Required work →
Print the lines that run from the line with "ATOM 118 C C . SER" to the line with "ATOM 126 O O", keeping both end lines, exactly as they appear in the entries below, and nothing else.

======== Exercise input ========

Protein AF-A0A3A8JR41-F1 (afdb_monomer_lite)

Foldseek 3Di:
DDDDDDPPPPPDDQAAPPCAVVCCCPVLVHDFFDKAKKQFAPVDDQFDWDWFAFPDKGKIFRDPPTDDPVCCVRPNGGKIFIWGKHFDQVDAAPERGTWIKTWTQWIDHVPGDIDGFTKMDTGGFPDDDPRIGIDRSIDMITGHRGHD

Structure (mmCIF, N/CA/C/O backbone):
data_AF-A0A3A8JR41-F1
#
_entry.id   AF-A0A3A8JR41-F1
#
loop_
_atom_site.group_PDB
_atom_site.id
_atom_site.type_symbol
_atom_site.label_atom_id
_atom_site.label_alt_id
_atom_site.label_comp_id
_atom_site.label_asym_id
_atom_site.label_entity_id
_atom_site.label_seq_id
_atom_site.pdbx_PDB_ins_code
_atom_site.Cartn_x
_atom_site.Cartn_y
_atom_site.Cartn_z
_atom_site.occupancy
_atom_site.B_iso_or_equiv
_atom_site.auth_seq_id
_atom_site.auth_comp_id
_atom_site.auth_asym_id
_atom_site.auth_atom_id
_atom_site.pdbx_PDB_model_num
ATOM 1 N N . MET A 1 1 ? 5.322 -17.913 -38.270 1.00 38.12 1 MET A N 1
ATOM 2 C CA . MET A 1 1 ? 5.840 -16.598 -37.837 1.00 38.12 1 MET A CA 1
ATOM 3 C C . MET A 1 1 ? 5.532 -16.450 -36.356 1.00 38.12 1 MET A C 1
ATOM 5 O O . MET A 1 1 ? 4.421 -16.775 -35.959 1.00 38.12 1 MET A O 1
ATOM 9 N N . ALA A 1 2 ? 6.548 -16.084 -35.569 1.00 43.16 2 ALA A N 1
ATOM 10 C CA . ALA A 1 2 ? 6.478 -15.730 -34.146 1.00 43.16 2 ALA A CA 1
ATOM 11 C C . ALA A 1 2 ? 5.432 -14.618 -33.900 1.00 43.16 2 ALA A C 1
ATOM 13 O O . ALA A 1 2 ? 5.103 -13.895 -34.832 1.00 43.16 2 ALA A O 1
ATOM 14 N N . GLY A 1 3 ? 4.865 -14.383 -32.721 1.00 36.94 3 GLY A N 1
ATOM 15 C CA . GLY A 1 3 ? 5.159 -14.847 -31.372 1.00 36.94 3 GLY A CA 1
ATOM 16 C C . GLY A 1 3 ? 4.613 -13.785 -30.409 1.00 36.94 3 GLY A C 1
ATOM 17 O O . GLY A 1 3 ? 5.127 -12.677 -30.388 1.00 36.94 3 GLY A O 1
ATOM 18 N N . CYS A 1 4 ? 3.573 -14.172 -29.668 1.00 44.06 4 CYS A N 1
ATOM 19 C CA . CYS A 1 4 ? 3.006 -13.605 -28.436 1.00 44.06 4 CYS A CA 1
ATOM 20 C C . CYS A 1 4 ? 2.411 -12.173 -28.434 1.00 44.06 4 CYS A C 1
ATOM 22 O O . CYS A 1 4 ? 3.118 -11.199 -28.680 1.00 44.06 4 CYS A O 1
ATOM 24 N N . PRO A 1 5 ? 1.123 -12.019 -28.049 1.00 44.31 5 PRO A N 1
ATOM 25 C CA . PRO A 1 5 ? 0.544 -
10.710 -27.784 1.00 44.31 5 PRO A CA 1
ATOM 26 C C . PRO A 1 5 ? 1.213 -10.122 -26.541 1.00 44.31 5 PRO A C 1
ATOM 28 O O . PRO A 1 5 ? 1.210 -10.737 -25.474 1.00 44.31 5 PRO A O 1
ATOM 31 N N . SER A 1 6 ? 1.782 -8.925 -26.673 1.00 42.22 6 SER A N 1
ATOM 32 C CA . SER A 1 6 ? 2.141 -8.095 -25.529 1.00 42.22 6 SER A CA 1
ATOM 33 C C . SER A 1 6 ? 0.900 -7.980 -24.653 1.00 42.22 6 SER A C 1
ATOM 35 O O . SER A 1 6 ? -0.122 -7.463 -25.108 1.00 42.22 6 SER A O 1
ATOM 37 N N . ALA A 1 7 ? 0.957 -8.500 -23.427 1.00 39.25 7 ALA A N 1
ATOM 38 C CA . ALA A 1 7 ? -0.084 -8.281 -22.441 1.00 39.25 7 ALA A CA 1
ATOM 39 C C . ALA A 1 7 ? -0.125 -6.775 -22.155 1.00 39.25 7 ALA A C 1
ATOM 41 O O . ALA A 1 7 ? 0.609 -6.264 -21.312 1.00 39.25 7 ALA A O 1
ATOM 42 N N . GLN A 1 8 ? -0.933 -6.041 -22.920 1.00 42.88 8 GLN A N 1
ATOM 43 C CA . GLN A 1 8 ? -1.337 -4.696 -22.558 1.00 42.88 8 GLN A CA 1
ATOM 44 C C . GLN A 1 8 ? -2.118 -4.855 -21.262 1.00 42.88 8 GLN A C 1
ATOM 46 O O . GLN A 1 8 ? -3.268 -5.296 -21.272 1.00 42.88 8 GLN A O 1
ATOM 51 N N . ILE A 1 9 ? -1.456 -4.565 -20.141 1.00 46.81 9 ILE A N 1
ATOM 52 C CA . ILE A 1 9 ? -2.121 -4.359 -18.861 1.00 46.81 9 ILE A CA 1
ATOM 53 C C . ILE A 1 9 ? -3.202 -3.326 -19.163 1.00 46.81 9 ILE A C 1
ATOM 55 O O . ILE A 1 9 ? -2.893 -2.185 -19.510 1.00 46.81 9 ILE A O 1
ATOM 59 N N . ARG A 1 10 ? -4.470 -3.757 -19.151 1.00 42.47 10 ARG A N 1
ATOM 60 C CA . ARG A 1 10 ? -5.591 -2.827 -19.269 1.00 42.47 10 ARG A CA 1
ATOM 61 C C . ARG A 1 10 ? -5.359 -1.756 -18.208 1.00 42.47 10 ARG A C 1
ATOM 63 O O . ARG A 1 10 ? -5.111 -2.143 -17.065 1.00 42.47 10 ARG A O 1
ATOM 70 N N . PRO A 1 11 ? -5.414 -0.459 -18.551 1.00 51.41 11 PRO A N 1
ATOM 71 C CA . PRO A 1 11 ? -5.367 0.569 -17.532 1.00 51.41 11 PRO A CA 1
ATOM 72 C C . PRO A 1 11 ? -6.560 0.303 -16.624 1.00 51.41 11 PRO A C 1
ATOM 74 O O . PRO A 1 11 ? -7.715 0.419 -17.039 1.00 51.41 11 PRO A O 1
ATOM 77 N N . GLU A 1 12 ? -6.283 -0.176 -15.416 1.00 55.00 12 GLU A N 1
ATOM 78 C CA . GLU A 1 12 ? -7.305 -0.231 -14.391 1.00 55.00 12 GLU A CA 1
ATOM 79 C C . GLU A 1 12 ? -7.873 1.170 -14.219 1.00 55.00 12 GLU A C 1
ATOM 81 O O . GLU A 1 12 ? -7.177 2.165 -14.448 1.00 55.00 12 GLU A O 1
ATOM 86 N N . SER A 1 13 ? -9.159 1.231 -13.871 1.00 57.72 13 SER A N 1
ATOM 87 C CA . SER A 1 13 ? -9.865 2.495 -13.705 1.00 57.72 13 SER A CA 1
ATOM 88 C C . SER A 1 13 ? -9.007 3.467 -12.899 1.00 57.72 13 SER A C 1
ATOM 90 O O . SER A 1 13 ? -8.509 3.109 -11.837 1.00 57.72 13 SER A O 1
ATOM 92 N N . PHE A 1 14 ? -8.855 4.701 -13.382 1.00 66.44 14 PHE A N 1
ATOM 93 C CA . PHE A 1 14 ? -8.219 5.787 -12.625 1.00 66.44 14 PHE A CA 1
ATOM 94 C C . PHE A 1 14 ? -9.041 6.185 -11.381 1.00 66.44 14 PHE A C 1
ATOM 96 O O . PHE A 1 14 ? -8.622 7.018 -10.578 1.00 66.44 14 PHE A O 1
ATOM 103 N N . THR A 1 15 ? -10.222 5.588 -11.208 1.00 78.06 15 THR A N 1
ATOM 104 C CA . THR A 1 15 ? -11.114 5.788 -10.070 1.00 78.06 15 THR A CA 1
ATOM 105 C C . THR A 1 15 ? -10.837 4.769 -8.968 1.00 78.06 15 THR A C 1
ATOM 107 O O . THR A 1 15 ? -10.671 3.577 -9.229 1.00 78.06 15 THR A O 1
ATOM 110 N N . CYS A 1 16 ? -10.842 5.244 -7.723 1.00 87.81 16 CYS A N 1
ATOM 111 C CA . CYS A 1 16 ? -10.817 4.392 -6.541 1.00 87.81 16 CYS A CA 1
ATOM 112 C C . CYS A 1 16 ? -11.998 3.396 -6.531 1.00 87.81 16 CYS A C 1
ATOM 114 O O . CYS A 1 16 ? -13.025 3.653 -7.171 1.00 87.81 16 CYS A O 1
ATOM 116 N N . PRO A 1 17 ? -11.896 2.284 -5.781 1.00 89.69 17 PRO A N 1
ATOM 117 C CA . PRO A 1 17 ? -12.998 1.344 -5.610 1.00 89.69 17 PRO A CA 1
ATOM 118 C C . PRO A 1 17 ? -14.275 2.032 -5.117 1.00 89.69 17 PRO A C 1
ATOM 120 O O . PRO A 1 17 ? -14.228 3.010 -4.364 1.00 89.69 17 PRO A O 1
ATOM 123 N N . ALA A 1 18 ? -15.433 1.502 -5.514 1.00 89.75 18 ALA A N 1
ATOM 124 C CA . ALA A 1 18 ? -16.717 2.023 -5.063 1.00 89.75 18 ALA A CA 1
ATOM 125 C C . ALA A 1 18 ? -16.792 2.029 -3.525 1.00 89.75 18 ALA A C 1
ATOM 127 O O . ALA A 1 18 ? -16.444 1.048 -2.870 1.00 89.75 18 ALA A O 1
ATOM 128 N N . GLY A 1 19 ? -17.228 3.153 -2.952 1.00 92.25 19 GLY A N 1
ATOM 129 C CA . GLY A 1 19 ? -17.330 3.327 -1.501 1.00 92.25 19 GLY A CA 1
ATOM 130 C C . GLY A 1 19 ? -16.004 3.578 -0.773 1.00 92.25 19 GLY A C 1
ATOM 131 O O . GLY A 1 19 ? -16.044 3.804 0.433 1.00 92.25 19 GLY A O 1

========
======== Exercise input ========

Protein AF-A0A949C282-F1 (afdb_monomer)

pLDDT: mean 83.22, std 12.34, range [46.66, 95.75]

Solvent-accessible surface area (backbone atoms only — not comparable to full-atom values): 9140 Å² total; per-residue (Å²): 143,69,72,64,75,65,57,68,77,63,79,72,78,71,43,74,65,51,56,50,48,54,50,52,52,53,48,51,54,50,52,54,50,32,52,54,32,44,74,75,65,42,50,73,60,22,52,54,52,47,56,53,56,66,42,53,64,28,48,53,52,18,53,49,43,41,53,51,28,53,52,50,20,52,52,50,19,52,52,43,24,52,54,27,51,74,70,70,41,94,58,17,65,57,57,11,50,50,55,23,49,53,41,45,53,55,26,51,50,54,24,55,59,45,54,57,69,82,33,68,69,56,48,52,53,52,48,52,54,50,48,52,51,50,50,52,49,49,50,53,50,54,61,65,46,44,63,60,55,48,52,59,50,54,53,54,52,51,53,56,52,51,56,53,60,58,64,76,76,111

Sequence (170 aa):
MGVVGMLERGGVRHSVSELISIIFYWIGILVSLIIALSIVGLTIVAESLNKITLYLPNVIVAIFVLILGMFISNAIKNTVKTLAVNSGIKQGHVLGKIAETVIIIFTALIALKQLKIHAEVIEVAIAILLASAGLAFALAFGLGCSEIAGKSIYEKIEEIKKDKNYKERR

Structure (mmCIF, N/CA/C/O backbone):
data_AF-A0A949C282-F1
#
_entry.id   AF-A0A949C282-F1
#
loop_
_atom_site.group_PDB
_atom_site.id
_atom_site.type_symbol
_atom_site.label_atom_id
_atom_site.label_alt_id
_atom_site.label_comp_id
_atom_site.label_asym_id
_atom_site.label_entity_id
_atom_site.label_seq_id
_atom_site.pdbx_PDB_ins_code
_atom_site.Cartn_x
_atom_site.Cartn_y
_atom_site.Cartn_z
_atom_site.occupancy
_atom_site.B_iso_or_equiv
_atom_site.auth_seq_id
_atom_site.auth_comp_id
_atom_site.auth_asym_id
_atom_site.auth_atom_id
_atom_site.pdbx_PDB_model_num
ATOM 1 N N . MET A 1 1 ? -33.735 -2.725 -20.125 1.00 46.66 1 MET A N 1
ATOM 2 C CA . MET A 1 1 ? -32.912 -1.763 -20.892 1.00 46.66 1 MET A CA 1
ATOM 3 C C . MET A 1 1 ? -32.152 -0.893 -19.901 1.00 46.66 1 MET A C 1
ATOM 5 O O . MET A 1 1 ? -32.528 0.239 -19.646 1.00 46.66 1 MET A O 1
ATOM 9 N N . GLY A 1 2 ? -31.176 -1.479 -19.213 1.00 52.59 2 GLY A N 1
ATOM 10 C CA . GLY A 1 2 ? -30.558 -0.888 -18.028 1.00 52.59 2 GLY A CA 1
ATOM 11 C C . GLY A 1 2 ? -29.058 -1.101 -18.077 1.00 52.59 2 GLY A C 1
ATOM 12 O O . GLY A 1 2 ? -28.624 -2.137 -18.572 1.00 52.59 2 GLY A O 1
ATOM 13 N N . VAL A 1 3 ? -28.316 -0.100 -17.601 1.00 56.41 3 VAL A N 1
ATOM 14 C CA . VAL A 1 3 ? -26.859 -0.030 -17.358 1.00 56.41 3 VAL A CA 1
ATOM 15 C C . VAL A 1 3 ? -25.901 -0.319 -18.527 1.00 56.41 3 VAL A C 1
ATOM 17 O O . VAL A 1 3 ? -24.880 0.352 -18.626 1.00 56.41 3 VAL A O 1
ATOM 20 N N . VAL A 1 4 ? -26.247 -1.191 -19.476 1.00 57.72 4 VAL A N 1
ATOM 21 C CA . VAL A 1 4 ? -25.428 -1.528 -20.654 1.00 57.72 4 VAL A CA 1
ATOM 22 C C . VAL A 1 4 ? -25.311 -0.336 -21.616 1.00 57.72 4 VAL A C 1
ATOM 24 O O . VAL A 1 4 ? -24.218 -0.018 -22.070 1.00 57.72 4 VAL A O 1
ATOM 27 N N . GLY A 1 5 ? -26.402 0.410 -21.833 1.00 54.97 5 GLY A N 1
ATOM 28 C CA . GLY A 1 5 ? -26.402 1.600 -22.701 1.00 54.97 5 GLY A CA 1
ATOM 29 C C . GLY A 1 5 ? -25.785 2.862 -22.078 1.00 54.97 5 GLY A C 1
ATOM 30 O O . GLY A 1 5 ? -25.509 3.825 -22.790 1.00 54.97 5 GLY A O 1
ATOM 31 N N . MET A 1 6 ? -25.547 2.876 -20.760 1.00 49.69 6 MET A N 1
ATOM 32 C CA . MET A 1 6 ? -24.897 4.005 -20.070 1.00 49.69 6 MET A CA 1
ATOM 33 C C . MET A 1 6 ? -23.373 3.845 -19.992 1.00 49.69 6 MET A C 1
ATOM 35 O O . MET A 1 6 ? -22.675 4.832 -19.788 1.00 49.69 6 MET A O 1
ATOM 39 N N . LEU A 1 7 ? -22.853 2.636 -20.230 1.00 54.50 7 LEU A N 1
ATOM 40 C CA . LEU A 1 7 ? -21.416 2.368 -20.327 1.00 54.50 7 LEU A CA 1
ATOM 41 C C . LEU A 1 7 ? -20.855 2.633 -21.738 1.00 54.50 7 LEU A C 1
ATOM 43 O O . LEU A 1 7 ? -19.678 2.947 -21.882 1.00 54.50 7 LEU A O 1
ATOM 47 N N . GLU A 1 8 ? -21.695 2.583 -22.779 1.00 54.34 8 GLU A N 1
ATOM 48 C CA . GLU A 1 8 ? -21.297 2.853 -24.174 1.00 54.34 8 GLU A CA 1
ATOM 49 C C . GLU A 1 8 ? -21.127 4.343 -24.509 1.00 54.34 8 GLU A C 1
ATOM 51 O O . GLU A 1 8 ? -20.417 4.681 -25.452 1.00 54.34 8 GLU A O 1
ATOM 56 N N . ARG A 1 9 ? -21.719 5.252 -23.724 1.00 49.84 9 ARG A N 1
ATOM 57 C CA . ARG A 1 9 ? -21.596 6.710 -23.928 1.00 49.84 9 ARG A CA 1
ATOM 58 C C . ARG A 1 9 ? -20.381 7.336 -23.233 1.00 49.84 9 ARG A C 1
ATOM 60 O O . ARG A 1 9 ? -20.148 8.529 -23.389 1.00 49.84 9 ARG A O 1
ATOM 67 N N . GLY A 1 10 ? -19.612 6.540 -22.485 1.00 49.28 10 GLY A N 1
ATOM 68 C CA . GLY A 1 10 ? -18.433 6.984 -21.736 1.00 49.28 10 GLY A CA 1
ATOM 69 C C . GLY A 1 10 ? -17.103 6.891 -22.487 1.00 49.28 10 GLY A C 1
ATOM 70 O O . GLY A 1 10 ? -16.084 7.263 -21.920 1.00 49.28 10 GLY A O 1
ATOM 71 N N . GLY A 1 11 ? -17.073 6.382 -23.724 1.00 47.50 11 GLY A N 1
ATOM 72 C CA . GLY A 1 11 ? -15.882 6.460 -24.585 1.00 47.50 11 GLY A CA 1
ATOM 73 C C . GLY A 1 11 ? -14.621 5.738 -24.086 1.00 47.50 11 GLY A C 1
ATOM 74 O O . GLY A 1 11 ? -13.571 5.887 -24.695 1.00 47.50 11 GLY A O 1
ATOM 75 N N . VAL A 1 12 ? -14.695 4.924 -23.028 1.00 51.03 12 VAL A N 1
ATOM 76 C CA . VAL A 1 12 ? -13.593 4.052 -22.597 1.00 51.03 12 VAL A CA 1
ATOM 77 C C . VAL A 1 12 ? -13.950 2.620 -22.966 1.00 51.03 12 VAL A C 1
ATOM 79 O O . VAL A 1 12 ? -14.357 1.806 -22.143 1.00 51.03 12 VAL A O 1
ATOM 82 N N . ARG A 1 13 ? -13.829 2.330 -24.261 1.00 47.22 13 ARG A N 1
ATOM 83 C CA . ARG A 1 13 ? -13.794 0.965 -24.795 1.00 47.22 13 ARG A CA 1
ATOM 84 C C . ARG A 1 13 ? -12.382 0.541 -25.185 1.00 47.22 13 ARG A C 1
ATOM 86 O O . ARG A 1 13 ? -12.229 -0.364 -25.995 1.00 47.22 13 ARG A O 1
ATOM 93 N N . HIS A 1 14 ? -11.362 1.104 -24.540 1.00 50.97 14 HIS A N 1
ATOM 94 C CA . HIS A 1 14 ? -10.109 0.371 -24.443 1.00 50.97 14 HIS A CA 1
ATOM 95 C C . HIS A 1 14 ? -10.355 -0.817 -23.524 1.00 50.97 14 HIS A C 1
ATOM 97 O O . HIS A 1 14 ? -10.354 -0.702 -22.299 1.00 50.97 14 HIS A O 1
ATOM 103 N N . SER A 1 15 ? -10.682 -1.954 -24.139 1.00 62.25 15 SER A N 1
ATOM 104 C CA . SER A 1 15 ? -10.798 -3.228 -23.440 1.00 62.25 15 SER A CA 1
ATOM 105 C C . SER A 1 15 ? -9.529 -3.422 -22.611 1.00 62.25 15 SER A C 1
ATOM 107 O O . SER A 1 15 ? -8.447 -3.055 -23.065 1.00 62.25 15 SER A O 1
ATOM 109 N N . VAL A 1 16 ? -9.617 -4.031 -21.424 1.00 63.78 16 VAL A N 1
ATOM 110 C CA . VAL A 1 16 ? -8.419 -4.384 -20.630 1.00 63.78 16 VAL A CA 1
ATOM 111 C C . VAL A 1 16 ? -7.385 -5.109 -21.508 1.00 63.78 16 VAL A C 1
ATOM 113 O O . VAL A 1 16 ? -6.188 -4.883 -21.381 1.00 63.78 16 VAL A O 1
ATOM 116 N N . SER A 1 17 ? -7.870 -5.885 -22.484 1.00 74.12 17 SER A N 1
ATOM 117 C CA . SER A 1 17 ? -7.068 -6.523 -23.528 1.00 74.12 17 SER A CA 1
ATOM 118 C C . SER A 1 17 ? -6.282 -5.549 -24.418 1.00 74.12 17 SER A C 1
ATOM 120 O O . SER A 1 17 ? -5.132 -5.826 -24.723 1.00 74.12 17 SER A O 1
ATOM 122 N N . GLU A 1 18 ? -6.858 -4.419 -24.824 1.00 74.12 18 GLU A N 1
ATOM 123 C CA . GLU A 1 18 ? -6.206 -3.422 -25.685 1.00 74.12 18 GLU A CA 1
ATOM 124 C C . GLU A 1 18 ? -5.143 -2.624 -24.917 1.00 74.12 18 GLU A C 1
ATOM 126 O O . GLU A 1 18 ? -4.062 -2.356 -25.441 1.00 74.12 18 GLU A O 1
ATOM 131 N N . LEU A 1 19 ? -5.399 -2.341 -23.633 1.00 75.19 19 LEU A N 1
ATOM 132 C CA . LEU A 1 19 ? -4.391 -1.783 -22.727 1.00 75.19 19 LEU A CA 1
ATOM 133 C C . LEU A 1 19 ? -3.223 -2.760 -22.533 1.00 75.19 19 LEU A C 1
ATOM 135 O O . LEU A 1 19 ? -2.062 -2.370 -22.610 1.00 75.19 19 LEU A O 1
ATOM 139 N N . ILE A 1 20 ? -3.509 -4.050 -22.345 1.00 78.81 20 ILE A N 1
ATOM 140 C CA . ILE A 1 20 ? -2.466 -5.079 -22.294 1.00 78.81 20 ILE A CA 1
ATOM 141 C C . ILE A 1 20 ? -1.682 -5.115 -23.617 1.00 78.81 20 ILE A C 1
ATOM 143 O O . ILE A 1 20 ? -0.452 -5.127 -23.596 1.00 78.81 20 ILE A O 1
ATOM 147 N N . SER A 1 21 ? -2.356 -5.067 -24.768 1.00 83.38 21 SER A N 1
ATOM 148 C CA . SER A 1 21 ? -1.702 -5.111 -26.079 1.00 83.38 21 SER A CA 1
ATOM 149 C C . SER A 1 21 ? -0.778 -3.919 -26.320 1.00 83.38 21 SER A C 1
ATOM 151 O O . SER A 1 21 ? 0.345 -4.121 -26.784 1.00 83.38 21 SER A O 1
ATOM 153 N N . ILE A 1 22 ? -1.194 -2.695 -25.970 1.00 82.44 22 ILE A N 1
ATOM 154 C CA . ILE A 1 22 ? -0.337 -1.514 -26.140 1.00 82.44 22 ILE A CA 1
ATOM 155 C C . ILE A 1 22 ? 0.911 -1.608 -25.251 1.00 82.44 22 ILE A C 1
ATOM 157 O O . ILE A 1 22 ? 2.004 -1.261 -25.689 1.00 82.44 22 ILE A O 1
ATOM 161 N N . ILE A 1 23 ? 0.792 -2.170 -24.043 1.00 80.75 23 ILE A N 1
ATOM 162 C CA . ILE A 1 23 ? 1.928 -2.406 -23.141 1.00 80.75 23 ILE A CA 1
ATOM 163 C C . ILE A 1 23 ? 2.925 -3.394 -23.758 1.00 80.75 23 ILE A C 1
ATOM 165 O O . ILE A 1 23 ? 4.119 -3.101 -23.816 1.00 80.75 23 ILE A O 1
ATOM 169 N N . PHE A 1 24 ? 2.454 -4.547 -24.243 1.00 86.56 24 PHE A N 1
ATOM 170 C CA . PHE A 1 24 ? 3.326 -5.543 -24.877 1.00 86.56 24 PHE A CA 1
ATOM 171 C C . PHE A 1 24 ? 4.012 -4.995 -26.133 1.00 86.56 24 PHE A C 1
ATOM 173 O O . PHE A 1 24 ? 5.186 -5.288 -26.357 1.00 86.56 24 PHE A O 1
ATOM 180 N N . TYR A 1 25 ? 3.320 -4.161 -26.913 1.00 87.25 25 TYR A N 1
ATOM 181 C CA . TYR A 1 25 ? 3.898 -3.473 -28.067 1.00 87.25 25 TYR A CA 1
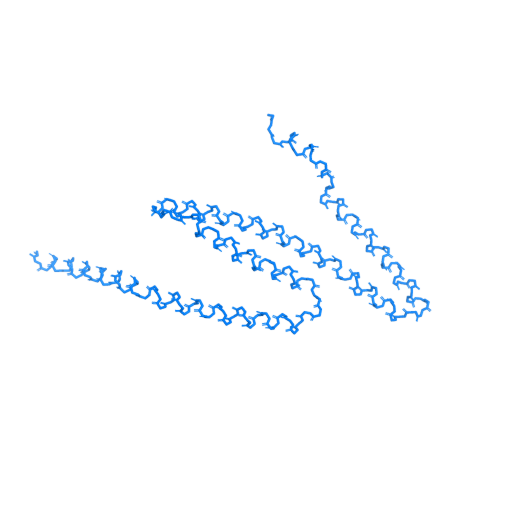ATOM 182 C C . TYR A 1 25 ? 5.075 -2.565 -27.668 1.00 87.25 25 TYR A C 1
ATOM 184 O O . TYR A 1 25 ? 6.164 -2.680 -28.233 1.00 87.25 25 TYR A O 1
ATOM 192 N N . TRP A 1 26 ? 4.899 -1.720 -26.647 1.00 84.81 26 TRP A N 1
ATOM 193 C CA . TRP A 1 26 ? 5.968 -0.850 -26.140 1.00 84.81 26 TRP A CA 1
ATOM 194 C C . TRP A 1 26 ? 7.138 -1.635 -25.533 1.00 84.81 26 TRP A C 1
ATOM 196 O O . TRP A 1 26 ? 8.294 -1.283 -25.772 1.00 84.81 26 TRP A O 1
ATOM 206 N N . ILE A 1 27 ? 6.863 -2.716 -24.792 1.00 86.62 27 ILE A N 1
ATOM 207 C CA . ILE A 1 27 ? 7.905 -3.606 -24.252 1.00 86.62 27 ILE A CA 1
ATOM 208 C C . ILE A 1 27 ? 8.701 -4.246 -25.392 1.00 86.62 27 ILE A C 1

========

Answer to this exercise →
ATOM 118 C C . SER A 1 17 ? -6.282 -5.549 -24.418 1.00 74.12 17 SER A C 1
ATOM 120 O O . SER A 1 17 ? -5.132 -5.826 -24.723 1.00 74.12 17 SER A O 1
ATOM 122 N N . GLU A 1 18 ? -6.858 -4.419 -24.824 1.00 74.12 18 GLU A N 1
ATOM 123 C CA . GLU A 1 18 ? -6.206 -3.422 -25.685 1.00 74.12 18 GLU A CA 1
ATOM 124 C C . GLU A 1 18 ? -5.143 -2.624 -24.917 1.00 74.12 18 GLU A C 1
ATOM 126 O O . GLU A 1 18 ? -4.062 -2.356 -25.441 1.00 74.12 18 GLU A O 1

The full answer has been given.